Le reti idriche italiane perdono oltre il 40% dell’acqua immessa. In Calabria, dove le reti idriche sono spesso fragili e obsolete, il problema assume un peso particolare. Ogni litro sprecato significa energia buttata. In agricoltura, dove l’irrigazione è vitale, il rischio è che colture tipiche come agrumi e olivi diventino meno sostenibili.
Il quadro è diverso in Spagna, dove oltre metà dell’elettricità è prodotta da fonti rinnovabili. I prezzi medi sono più bassi, intorno ai 42 €/MWh. Tuttavia c’ è una vulnerabilità, anche se diversa e regionale. La desalinizzazione dell’acqua non è rilevante a livello nazionale, ma lo è in alcune regioni mediterranee dove questa fonte diventa strategica, insieme ai trasferimenti idrici a lunga distanza. In regioni come Murcia o Almería, fino al 40% dell’acqua arriva da impianti di desalinizzazione. A Barcellona, durante le siccità, un terzo dell’acqua potabile può provenire dal mare.
Questo rende la Spagna più resiliente sul fronte dei prezzi medi, ma la espone a picchi di volatilità quando le rinnovabili non bastano e occorre ricorrere al gas.
Come ha osservato giorni fa Fubini sul Corriere della Sera, in teoria l’Europa potrebbe sembrare più resiliente di altre aree del mondo: ha riserve strategiche, un mix energetico diversificato e capacità di assorbire gli shock. Ma ogni resilienza ha un limite. Se le scorte si riducono, e pare si stiano riducendo significativamente, anche l’Europa diventa vulnerabile. È solo questione di tempo.
La vulnerabilità si trasmette subito ai servizi essenziali, come l’acqua: non basta avere la risorsa, serve renderla disponibile a costi sostenibili.
La crisi di Hormuz dimostra che ogni vulnerabilità energetica si riflette subito sull’acqua.
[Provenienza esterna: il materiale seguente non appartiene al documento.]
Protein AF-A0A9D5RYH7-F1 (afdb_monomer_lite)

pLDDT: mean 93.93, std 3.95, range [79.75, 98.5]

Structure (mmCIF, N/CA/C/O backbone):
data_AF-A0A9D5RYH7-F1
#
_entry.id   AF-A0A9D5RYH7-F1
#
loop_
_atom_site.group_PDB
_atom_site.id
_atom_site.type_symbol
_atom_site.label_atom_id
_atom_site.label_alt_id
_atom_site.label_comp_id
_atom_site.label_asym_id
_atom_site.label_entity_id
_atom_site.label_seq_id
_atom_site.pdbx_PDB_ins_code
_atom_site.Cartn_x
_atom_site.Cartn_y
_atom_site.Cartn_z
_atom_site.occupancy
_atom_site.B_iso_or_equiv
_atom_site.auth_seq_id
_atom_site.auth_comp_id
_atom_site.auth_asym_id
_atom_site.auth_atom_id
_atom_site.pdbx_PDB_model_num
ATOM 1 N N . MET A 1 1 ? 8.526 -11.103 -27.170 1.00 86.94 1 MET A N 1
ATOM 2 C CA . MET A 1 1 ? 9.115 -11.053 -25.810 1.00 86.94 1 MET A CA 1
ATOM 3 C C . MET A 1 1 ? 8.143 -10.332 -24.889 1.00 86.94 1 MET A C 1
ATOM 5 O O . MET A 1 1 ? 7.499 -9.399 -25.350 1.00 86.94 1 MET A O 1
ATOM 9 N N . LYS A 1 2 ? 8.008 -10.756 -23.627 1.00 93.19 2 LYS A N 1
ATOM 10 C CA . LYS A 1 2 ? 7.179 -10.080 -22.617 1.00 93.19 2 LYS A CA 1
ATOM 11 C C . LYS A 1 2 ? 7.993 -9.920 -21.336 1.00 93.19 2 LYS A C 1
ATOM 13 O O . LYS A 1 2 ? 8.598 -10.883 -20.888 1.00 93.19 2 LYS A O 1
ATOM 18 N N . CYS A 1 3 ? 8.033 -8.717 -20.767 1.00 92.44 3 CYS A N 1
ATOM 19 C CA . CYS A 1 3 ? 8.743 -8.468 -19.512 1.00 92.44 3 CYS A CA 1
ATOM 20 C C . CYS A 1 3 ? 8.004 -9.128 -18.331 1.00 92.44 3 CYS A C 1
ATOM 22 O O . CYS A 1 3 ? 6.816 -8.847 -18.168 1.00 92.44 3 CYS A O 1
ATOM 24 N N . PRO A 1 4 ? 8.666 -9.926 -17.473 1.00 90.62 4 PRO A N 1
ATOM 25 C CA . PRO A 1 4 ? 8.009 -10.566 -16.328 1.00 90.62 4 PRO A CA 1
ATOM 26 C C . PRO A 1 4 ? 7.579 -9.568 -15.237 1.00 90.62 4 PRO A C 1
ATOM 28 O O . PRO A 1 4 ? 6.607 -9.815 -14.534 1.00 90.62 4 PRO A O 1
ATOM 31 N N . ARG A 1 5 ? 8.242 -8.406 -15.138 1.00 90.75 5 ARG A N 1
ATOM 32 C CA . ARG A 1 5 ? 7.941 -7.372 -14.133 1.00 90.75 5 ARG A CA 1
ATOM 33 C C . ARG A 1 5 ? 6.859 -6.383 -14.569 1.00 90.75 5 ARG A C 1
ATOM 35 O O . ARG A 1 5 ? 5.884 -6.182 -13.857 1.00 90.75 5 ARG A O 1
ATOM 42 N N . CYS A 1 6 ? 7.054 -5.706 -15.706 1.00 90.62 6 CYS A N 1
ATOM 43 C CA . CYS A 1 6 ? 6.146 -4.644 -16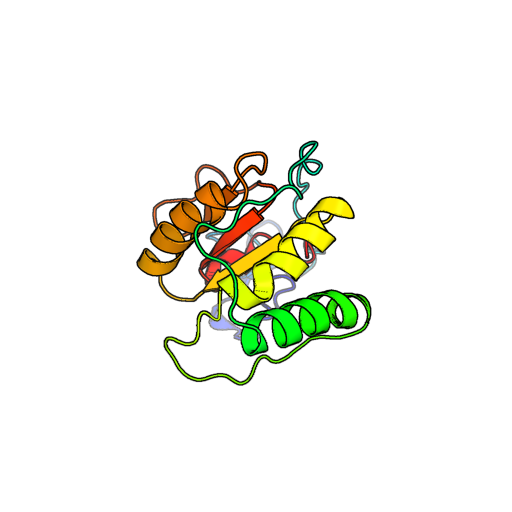.169 1.00 90.62 6 CYS A CA 1
ATOM 44 C C . CYS A 1 6 ? 5.189 -5.075 -17.281 1.00 90.62 6 CYS A C 1
ATOM 46 O O . CYS A 1 6 ? 4.438 -4.250 -17.791 1.00 90.62 6 CYS A O 1
ATOM 48 N N . LEU A 1 7 ? 5.249 -6.344 -17.698 1.00 91.81 7 LEU A N 1
ATOM 49 C CA . LEU A 1 7 ? 4.404 -6.928 -18.743 1.00 91.81 7 LEU A CA 1
ATOM 50 C C . LEU A 1 7 ? 4.526 -6.269 -20.128 1.00 91.81 7 LEU A C 1
ATOM 52 O O . LEU A 1 7 ? 3.780 -6.641 -21.030 1.00 91.81 7 LEU A O 1
ATOM 56 N N . ASN A 1 8 ? 5.490 -5.359 -20.325 1.00 92.69 8 ASN A N 1
ATOM 57 C CA . ASN A 1 8 ? 5.798 -4.745 -21.617 1.00 92.69 8 ASN A CA 1
ATOM 58 C C . ASN A 1 8 ? 6.003 -5.811 -22.695 1.00 92.69 8 ASN A C 1
ATOM 60 O O . ASN A 1 8 ? 6.737 -6.769 -22.461 1.00 92.69 8 ASN A O 1
ATOM 64 N N . THR A 1 9 ? 5.431 -5.596 -23.876 1.00 95.56 9 THR A N 1
ATOM 65 C CA . THR A 1 9 ? 5.623 -6.434 -25.071 1.00 95.56 9 THR A CA 1
ATOM 66 C C . THR A 1 9 ? 6.266 -5.682 -26.234 1.00 95.56 9 THR A C 1
ATOM 68 O O . THR A 1 9 ? 6.554 -6.294 -27.257 1.00 95.56 9 THR A O 1
ATOM 71 N N . ASP A 1 10 ? 6.514 -4.380 -26.076 1.00 95.88 10 ASP A N 1
ATOM 72 C CA . ASP A 1 10 ? 7.107 -3.517 -27.096 1.00 95.88 10 ASP A CA 1
ATOM 73 C C . ASP A 1 10 ? 8.587 -3.885 -27.356 1.00 95.88 10 ASP A C 1
ATOM 75 O O . ASP A 1 10 ? 9.400 -3.759 -26.424 1.00 95.88 10 ASP A O 1
ATOM 79 N N . PRO A 1 11 ? 8.935 -4.341 -28.583 1.00 94.06 11 PRO A N 1
ATOM 80 C CA . PRO A 1 11 ? 10.283 -4.741 -28.987 1.00 94.06 11 PRO A CA 1
ATOM 81 C C . PRO A 1 11 ? 11.372 -3.694 -28.729 1.00 94.06 11 PRO A C 1
ATOM 83 O O . PRO A 1 11 ? 12.482 -4.070 -28.353 1.00 94.06 11 PRO A O 1
ATOM 86 N N . GLU A 1 12 ? 11.070 -2.398 -28.876 1.00 95.56 12 GLU A N 1
ATOM 87 C CA . GLU A 1 12 ? 12.065 -1.314 -28.777 1.00 95.56 12 GLU A CA 1
ATOM 88 C C . GLU A 1 12 ? 12.661 -1.178 -27.370 1.00 95.56 12 GLU A C 1
ATOM 90 O O . GLU A 1 12 ? 13.779 -0.690 -27.169 1.00 95.56 12 GLU A O 1
ATOM 95 N N . TYR A 1 13 ? 11.922 -1.652 -26.368 1.00 94.94 13 TYR A N 1
ATOM 96 C CA . TYR A 1 13 ? 12.340 -1.619 -24.975 1.00 94.94 13 TYR A CA 1
ATOM 97 C C . TYR A 1 13 ? 13.069 -2.884 -24.530 1.00 94.94 13 TYR A C 1
ATOM 99 O O . TYR A 1 13 ? 13.379 -2.998 -23.342 1.00 94.94 13 TYR A O 1
ATOM 107 N N . PHE A 1 14 ? 13.373 -3.822 -25.426 1.00 96.06 14 PHE A N 1
ATOM 108 C CA . PHE A 1 14 ? 14.220 -4.966 -25.104 1.00 96.06 14 PHE A CA 1
ATOM 109 C C . PHE A 1 14 ? 15.620 -4.770 -25.663 1.00 96.06 14 PHE A C 1
ATOM 111 O O . PHE A 1 14 ? 15.815 -4.354 -26.800 1.00 96.06 14 PHE A O 1
ATOM 118 N N . TYR A 1 15 ? 16.614 -5.084 -24.840 1.00 95.50 15 TYR A N 1
ATOM 119 C CA . TYR A 1 15 ? 18.010 -4.999 -25.235 1.00 95.50 15 TYR A CA 1
ATOM 120 C C . TYR A 1 15 ? 18.755 -6.251 -24.793 1.00 95.50 15 TYR A C 1
ATOM 122 O O . TYR A 1 15 ? 18.571 -6.723 -23.669 1.00 95.50 15 TYR A O 1
ATOM 130 N N . LYS A 1 16 ? 19.603 -6.781 -25.678 1.00 94.88 16 LYS A N 1
ATOM 131 C CA . LYS A 1 16 ? 20.443 -7.946 -25.403 1.00 94.88 16 LYS A CA 1
ATOM 132 C C . LYS A 1 16 ? 21.772 -7.484 -24.811 1.00 94.88 16 LYS A C 1
ATOM 134 O O . LYS A 1 16 ? 22.610 -6.924 -25.510 1.00 94.88 16 LYS A O 1
ATOM 139 N N . GLY A 1 17 ? 21.938 -7.679 -23.506 1.00 91.00 17 GLY A N 1
ATOM 140 C CA . GLY A 1 17 ? 23.204 -7.448 -22.811 1.00 91.00 17 GLY A CA 1
ATOM 141 C C . GLY A 1 17 ? 24.071 -8.707 -22.759 1.00 91.00 17 GLY A C 1
ATOM 142 O O . GLY A 1 17 ? 23.724 -9.748 -23.310 1.00 91.00 17 GLY A O 1
ATOM 143 N N . SER A 1 18 ? 25.177 -8.634 -22.016 1.00 89.75 18 SER A N 1
ATOM 144 C CA . SER A 1 18 ? 26.091 -9.768 -21.803 1.00 89.75 18 SER A CA 1
ATOM 145 C C . SER A 1 18 ? 25.471 -10.955 -21.055 1.00 89.75 18 SER A C 1
ATOM 147 O O . SER A 1 18 ? 25.972 -12.065 -21.175 1.00 89.75 18 SER A O 1
ATOM 149 N N . ARG A 1 19 ? 24.391 -10.734 -20.292 1.00 86.50 19 ARG A N 1
ATOM 150 C CA . ARG A 1 19 ? 23.696 -11.762 -19.493 1.00 86.50 19 ARG A CA 1
ATOM 151 C C . ARG A 1 19 ? 22.374 -12.245 -20.104 1.00 86.50 19 ARG A C 1
ATOM 153 O O . ARG A 1 19 ? 21.681 -13.015 -19.462 1.00 86.50 19 ARG A O 1
ATOM 160 N N . GLY A 1 20 ? 22.007 -11.779 -21.300 1.00 92.50 20 GLY A N 1
ATOM 161 C CA . GLY A 1 20 ? 20.712 -12.085 -21.923 1.00 92.50 20 GLY A CA 1
ATOM 162 C C . GLY A 1 20 ? 19.866 -10.846 -22.207 1.00 92.50 20 GLY A C 1
ATOM 163 O O . GLY A 1 20 ? 20.362 -9.710 -22.180 1.00 92.50 20 GLY A O 1
ATOM 164 N N . TRP A 1 21 ? 18.590 -11.064 -22.522 1.00 94.94 21 TRP A N 1
ATOM 165 C CA . TRP A 1 21 ? 17.655 -9.982 -22.817 1.00 94.94 21 TRP A CA 1
ATOM 166 C C . TRP A 1 21 ? 17.123 -9.363 -21.531 1.00 94.94 21 TRP A C 1
ATOM 168 O O . TRP A 1 21 ? 16.759 -10.060 -20.591 1.00 94.94 21 TRP A O 1
ATOM 178 N N . TYR A 1 22 ? 17.018 -8.036 -21.495 1.00 94.50 22 TYR A N 1
ATOM 179 C CA . TYR A 1 22 ? 16.384 -7.338 -20.380 1.00 94.50 22 TYR A CA 1
ATOM 180 C C . TYR A 1 22 ? 15.464 -6.215 -20.846 1.00 94.50 22 TYR A C 1
ATOM 182 O O . TYR A 1 22 ? 15.617 -5.651 -21.933 1.00 94.50 22 TYR A O 1
ATOM 190 N N . CYS A 1 23 ? 14.495 -5.874 -19.996 1.00 94.50 23 CYS A N 1
ATOM 191 C CA . CYS A 1 23 ? 13.546 -4.800 -20.260 1.00 94.50 23 CYS A CA 1
ATOM 192 C C . CYS A 1 23 ? 14.103 -3.431 -19.835 1.00 94.50 23 CYS A C 1
ATOM 194 O O . CYS A 1 23 ? 14.311 -3.163 -18.648 1.00 94.50 23 CYS A O 1
ATOM 196 N N . ARG A 1 24 ? 14.271 -2.518 -20.799 1.00 94.31 24 ARG A N 1
ATOM 197 C CA . ARG A 1 24 ? 14.743 -1.144 -20.578 1.00 94.31 24 ARG A CA 1
ATOM 198 C C . ARG A 1 24 ? 13.761 -0.288 -19.775 1.00 94.31 24 ARG A C 1
ATOM 200 O O . ARG A 1 24 ? 14.206 0.583 -19.034 1.00 94.31 24 ARG A O 1
ATOM 207 N N . ARG A 1 25 ? 12.450 -0.565 -19.841 1.00 92.19 25 ARG A N 1
ATOM 208 C CA . ARG A 1 25 ? 11.437 0.132 -19.016 1.00 92.19 25 ARG A CA 1
ATOM 209 C C . ARG A 1 25 ? 11.613 -0.117 -17.519 1.00 92.19 25 ARG A C 1
ATOM 211 O O . ARG A 1 25 ? 11.215 0.714 -16.715 1.00 92.19 25 ARG A O 1
ATOM 218 N N . CYS A 1 26 ? 12.206 -1.248 -17.141 1.00 91.12 26 CYS A N 1
ATOM 219 C CA . CYS A 1 26 ? 12.379 -1.618 -15.740 1.00 91.12 26 CYS A CA 1
ATOM 220 C C . CYS A 1 26 ? 13.708 -1.160 -15.138 1.00 91.12 26 CYS A C 1
ATOM 222 O O . CYS A 1 26 ? 13.869 -1.321 -13.934 1.00 91.12 26 CYS A O 1
ATOM 224 N N . ILE A 1 27 ? 14.633 -0.581 -15.919 1.00 89.69 27 ILE A N 1
ATOM 225 C CA . ILE A 1 27 ? 16.009 -0.276 -15.477 1.00 89.69 27 ILE A CA 1
ATOM 226 C C . ILE A 1 27 ? 16.043 0.521 -14.167 1.00 89.69 27 ILE A C 1
ATOM 228 O O . ILE A 1 27 ? 16.871 0.229 -13.307 1.00 89.69 27 ILE A O 1
ATOM 232 N N . SER A 1 28 ? 15.125 1.475 -13.974 1.00 86.12 28 SER A N 1
ATOM 233 C CA . SER A 1 28 ? 15.029 2.285 -12.747 1.00 86.12 28 SER A CA 1
ATOM 234 C C . SER A 1 28 ? 14.721 1.479 -11.476 1.00 86.12 28 SER A C 1
ATOM 236 O O . SER A 1 28 ? 14.868 1.989 -10.367 1.00 86.12 28 SER A O 1
ATOM 238 N N . PHE A 1 29 ? 14.286 0.231 -11.631 1.00 86.81 29 PHE A N 1
ATOM 239 C CA . PHE A 1 29 ? 13.967 -0.724 -10.572 1.00 86.81 29 PHE A CA 1
ATOM 240 C C . PHE A 1 29 ? 14.938 -1.918 -10.561 1.00 86.81 29 PHE A C 1
ATOM 242 O O . PHE A 1 29 ? 14.669 -2.931 -9.922 1.00 86.81 29 PHE A O 1
ATOM 249 N N . GLY A 1 30 ? 16.032 -1.850 -11.322 1.00 86.69 30 GLY A N 1
ATOM 250 C CA . GLY A 1 30 ? 16.917 -2.981 -11.601 1.00 86.69 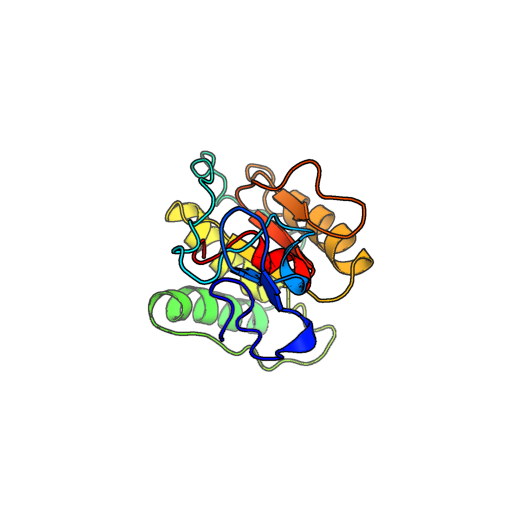30 GLY A CA 1
ATOM 251 C C . GLY A 1 30 ? 16.565 -3.692 -12.911 1.00 86.69 30 GLY A C 1
ATOM 252 O O . GLY A 1 30 ? 15.434 -3.635 -13.394 1.00 86.69 30 GLY A O 1
ATOM 253 N N . ARG A 1 31 ? 17.554 -4.354 -13.519 1.00 88.38 31 ARG A N 1
ATOM 254 C CA . ARG A 1 31 ? 17.362 -5.061 -14.794 1.00 88.38 31 ARG A CA 1
ATOM 255 C C . ARG A 1 31 ? 16.420 -6.246 -14.582 1.00 88.38 31 ARG A C 1
ATOM 257 O O . ARG A 1 31 ? 16.749 -7.158 -13.838 1.00 88.38 31 ARG A O 1
ATOM 264 N N . ALA A 1 32 ? 15.264 -6.215 -15.240 1.00 90.81 32 ALA A N 1
ATOM 265 C CA . ALA A 1 32 ? 14.382 -7.371 -15.341 1.00 90.81 32 ALA A CA 1
ATOM 266 C C . ALA A 1 32 ? 14.816 -8.190 -16.560 1.00 90.81 32 ALA A C 1
ATOM 268 O O . ALA A 1 32 ? 14.596 -7.750 -17.697 1.00 90.81 32 ALA A O 1
ATOM 269 N N . MET A 1 33 ? 15.480 -9.317 -16.311 1.00 92.12 33 MET A N 1
ATOM 270 C CA . MET A 1 33 ? 15.880 -10.271 -17.344 1.00 92.12 33 MET A CA 1
ATOM 271 C C . MET A 1 33 ? 14.638 -11.007 -17.863 1.00 92.12 33 MET A C 1
ATOM 273 O O . MET A 1 33 ? 13.705 -11.258 -17.104 1.00 92.12 33 MET A O 1
ATOM 277 N N . ILE A 1 34 ? 14.578 -11.281 -19.166 1.00 91.25 34 ILE A N 1
ATOM 278 C CA . ILE A 1 34 ? 13.392 -11.889 -19.795 1.00 91.25 34 ILE A CA 1
ATOM 279 C C . ILE A 1 34 ? 13.339 -13.389 -19.537 1.00 91.25 34 ILE A C 1
ATOM 281 O O . ILE A 1 34 ? 12.252 -13.943 -19.399 1.00 91.25 34 ILE A O 1
ATOM 285 N N . GLU A 1 35 ? 14.504 -14.027 -19.469 1.00 85.75 35 GLU A N 1
ATOM 286 C CA . GLU A 1 35 ? 14.630 -15.463 -19.236 1.00 85.75 35 GLU A CA 1
ATOM 287 C C . GLU A 1 35 ? 14.609 -15.850 -17.744 1.00 85.75 35 GLU A C 1
ATOM 289 O O . GLU A 1 35 ? 14.601 -17.037 -17.432 1.00 85.75 35 GLU A O 1
ATOM 294 N N . GLU A 1 36 ? 14.584 -14.878 -16.823 1.00 85.06 36 GLU A N 1
ATOM 295 C CA . GLU A 1 36 ? 14.603 -15.118 -15.374 1.00 85.06 36 GLU A CA 1
ATOM 296 C C . GLU A 1 36 ? 13.244 -14.816 -14.733 1.00 85.06 36 GLU A C 1
ATOM 298 O O . GLU A 1 36 ? 12.516 -13.900 -15.134 1.00 85.06 36 GLU A O 1
ATOM 303 N N . GLU A 1 37 ? 12.913 -15.558 -13.677 1.00 79.75 37 GLU A N 1
ATOM 304 C CA . GLU A 1 37 ? 11.749 -15.242 -12.860 1.00 79.75 37 GLU A CA 1
ATOM 305 C C . GLU A 1 37 ? 12.017 -13.975 -12.033 1.00 79.75 37 GLU A C 1
ATOM 307 O O . GLU A 1 37 ? 13.070 -13.809 -11.416 1.00 79.75 37 GLU A O 1
ATOM 312 N N . THR A 1 38 ? 11.066 -13.036 -12.034 1.00 81.19 38 THR A N 1
ATOM 313 C CA . THR A 1 38 ? 11.196 -11.829 -11.209 1.00 81.19 38 THR A CA 1
ATOM 314 C C . THR A 1 38 ? 10.956 -12.202 -9.753 1.00 81.19 38 THR A C 1
ATOM 316 O O . THR A 1 38 ? 9.827 -12.506 -9.377 1.00 81.19 38 THR A O 1
ATOM 319 N N . ALA A 1 39 ? 12.008 -12.145 -8.938 1.00 81.56 39 ALA A N 1
ATOM 320 C CA . ALA A 1 39 ? 11.888 -12.327 -7.500 1.00 81.56 39 ALA A CA 1
ATOM 321 C C . ALA A 1 39 ? 11.035 -11.213 -6.875 1.00 81.56 39 ALA A C 1
ATOM 323 O O . ALA A 1 39 ? 11.153 -10.034 -7.237 1.00 81.56 39 ALA A O 1
ATOM 324 N N . SER A 1 40 ? 10.188 -11.599 -5.925 1.00 85.94 40 SER A N 1
ATOM 325 C CA . SER A 1 40 ? 9.550 -10.660 -5.008 1.00 85.94 40 SER A CA 1
ATOM 326 C C . SER A 1 40 ? 10.605 -10.069 -4.072 1.00 85.94 40 SER A C 1
ATOM 328 O O . SER A 1 40 ? 11.530 -10.784 -3.684 1.00 85.94 40 SER A O 1
ATOM 330 N N . PRO A 1 41 ? 10.512 -8.777 -3.714 1.00 88.62 41 PRO A N 1
ATOM 331 C CA . PRO A 1 41 ? 11.387 -8.225 -2.692 1.00 88.62 41 PRO A CA 1
ATOM 332 C C . PRO A 1 41 ? 11.136 -8.924 -1.353 1.00 88.62 41 PRO A C 1
ATOM 334 O O . PRO A 1 41 ? 9.988 -9.181 -0.986 1.00 88.62 41 PRO A O 1
ATOM 337 N N . GLU A 1 42 ? 12.209 -9.179 -0.613 1.00 90.81 42 GLU A N 1
ATOM 338 C CA . GLU A 1 42 ? 12.120 -9.546 0.797 1.00 90.81 42 GLU A CA 1
ATOM 339 C C . GLU A 1 42 ? 11.717 -8.297 1.589 1.00 90.81 42 GLU A C 1
ATOM 341 O O . GLU A 1 42 ? 12.428 -7.290 1.583 1.00 90.81 42 GLU A O 1
ATOM 346 N N . LEU A 1 43 ? 10.539 -8.342 2.213 1.00 93.62 43 LEU A N 1
ATOM 347 C CA . LEU A 1 43 ? 10.018 -7.282 3.075 1.00 93.62 43 LEU A CA 1
ATOM 348 C C . LEU A 1 43 ? 10.056 -7.767 4.525 1.00 93.62 43 LEU A C 1
ATOM 350 O O . LEU A 1 43 ? 9.757 -8.929 4.797 1.00 93.62 43 LEU A O 1
ATOM 354 N N . ALA A 1 44 ? 10.399 -6.876 5.451 1.00 95.94 44 ALA A N 1
ATOM 355 C CA . ALA A 1 44 ? 10.421 -7.165 6.878 1.00 95.94 44 ALA A CA 1
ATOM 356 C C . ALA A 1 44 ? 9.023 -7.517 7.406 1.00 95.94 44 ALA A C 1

In Calabria, dove siccità e reti fragili sono croniche, il rischio è che l’acqua diventi inaccessibile prima ancora che scarsa.
La resilienza va costruita. Occorre rendere le reti efficienti e usare energia pulita. Peró il problema oggi è se sia possiblie una strategia di interventi energetici e infrastrutturali che abbianio un impatto a breve termine sui problmi idrici.
Se riconosciamo che la politica dell’acqua non può essere pensata senza quella dell’energia, il primo passo per garantire la sicurezza idrica alla regione è affrontare congiuntamente entrambe le sfide, facendo tesoro delle esperienze di paesi come la Spagna.
È un programma di medio e lungo termine Una soluzione perfetta è impossibile: si tratta di problemi secolari che l’Italia non ha mai affrontato con decisione, ma alcune azioni possono partire subito:
- Ridurre le perdite nelle reti idriche, con concentrazione di interventi mirati di riparazione immediata dei tratti di rete con le perdite più gravi, e campagne di manutenzione straordinaria.
- Regolare meglio la pressione nelle reti, per limitare nuove rotture e ridurre i consumi energetici.
- Rafforzare la manutenzione straordinaria di pompe, condotte e impianti di trattamento, senza attendere grandi opere.
- Riutilizzare acque reflue trattate, riducendo la pressione sulle fonti tradizionali e trasformando un problema in risorsa, soprattutto per l’agricoltura
- Usare sistemi di gestione più flessibili, programmando i pompaggi quando l’elettricità costa meno.
- Introdurre sistemi digitali di controllo, per monitorare perdite, consumi e costi energetici in tempo reale.
- Integrare rinnovabili negli impianti di pompaggio e trattamento, seguendo l’esempio spagnolo di impianti fotovoltaici collegati direttamente alle reti idriche.
In tal modo, nel breve periodo, non si anche se non si ridolvera definitivamente la crisi idrica, almeno si ridurra la dipendenza della disponibilita dell’acqua dalla volatilità dei prezzi energetici.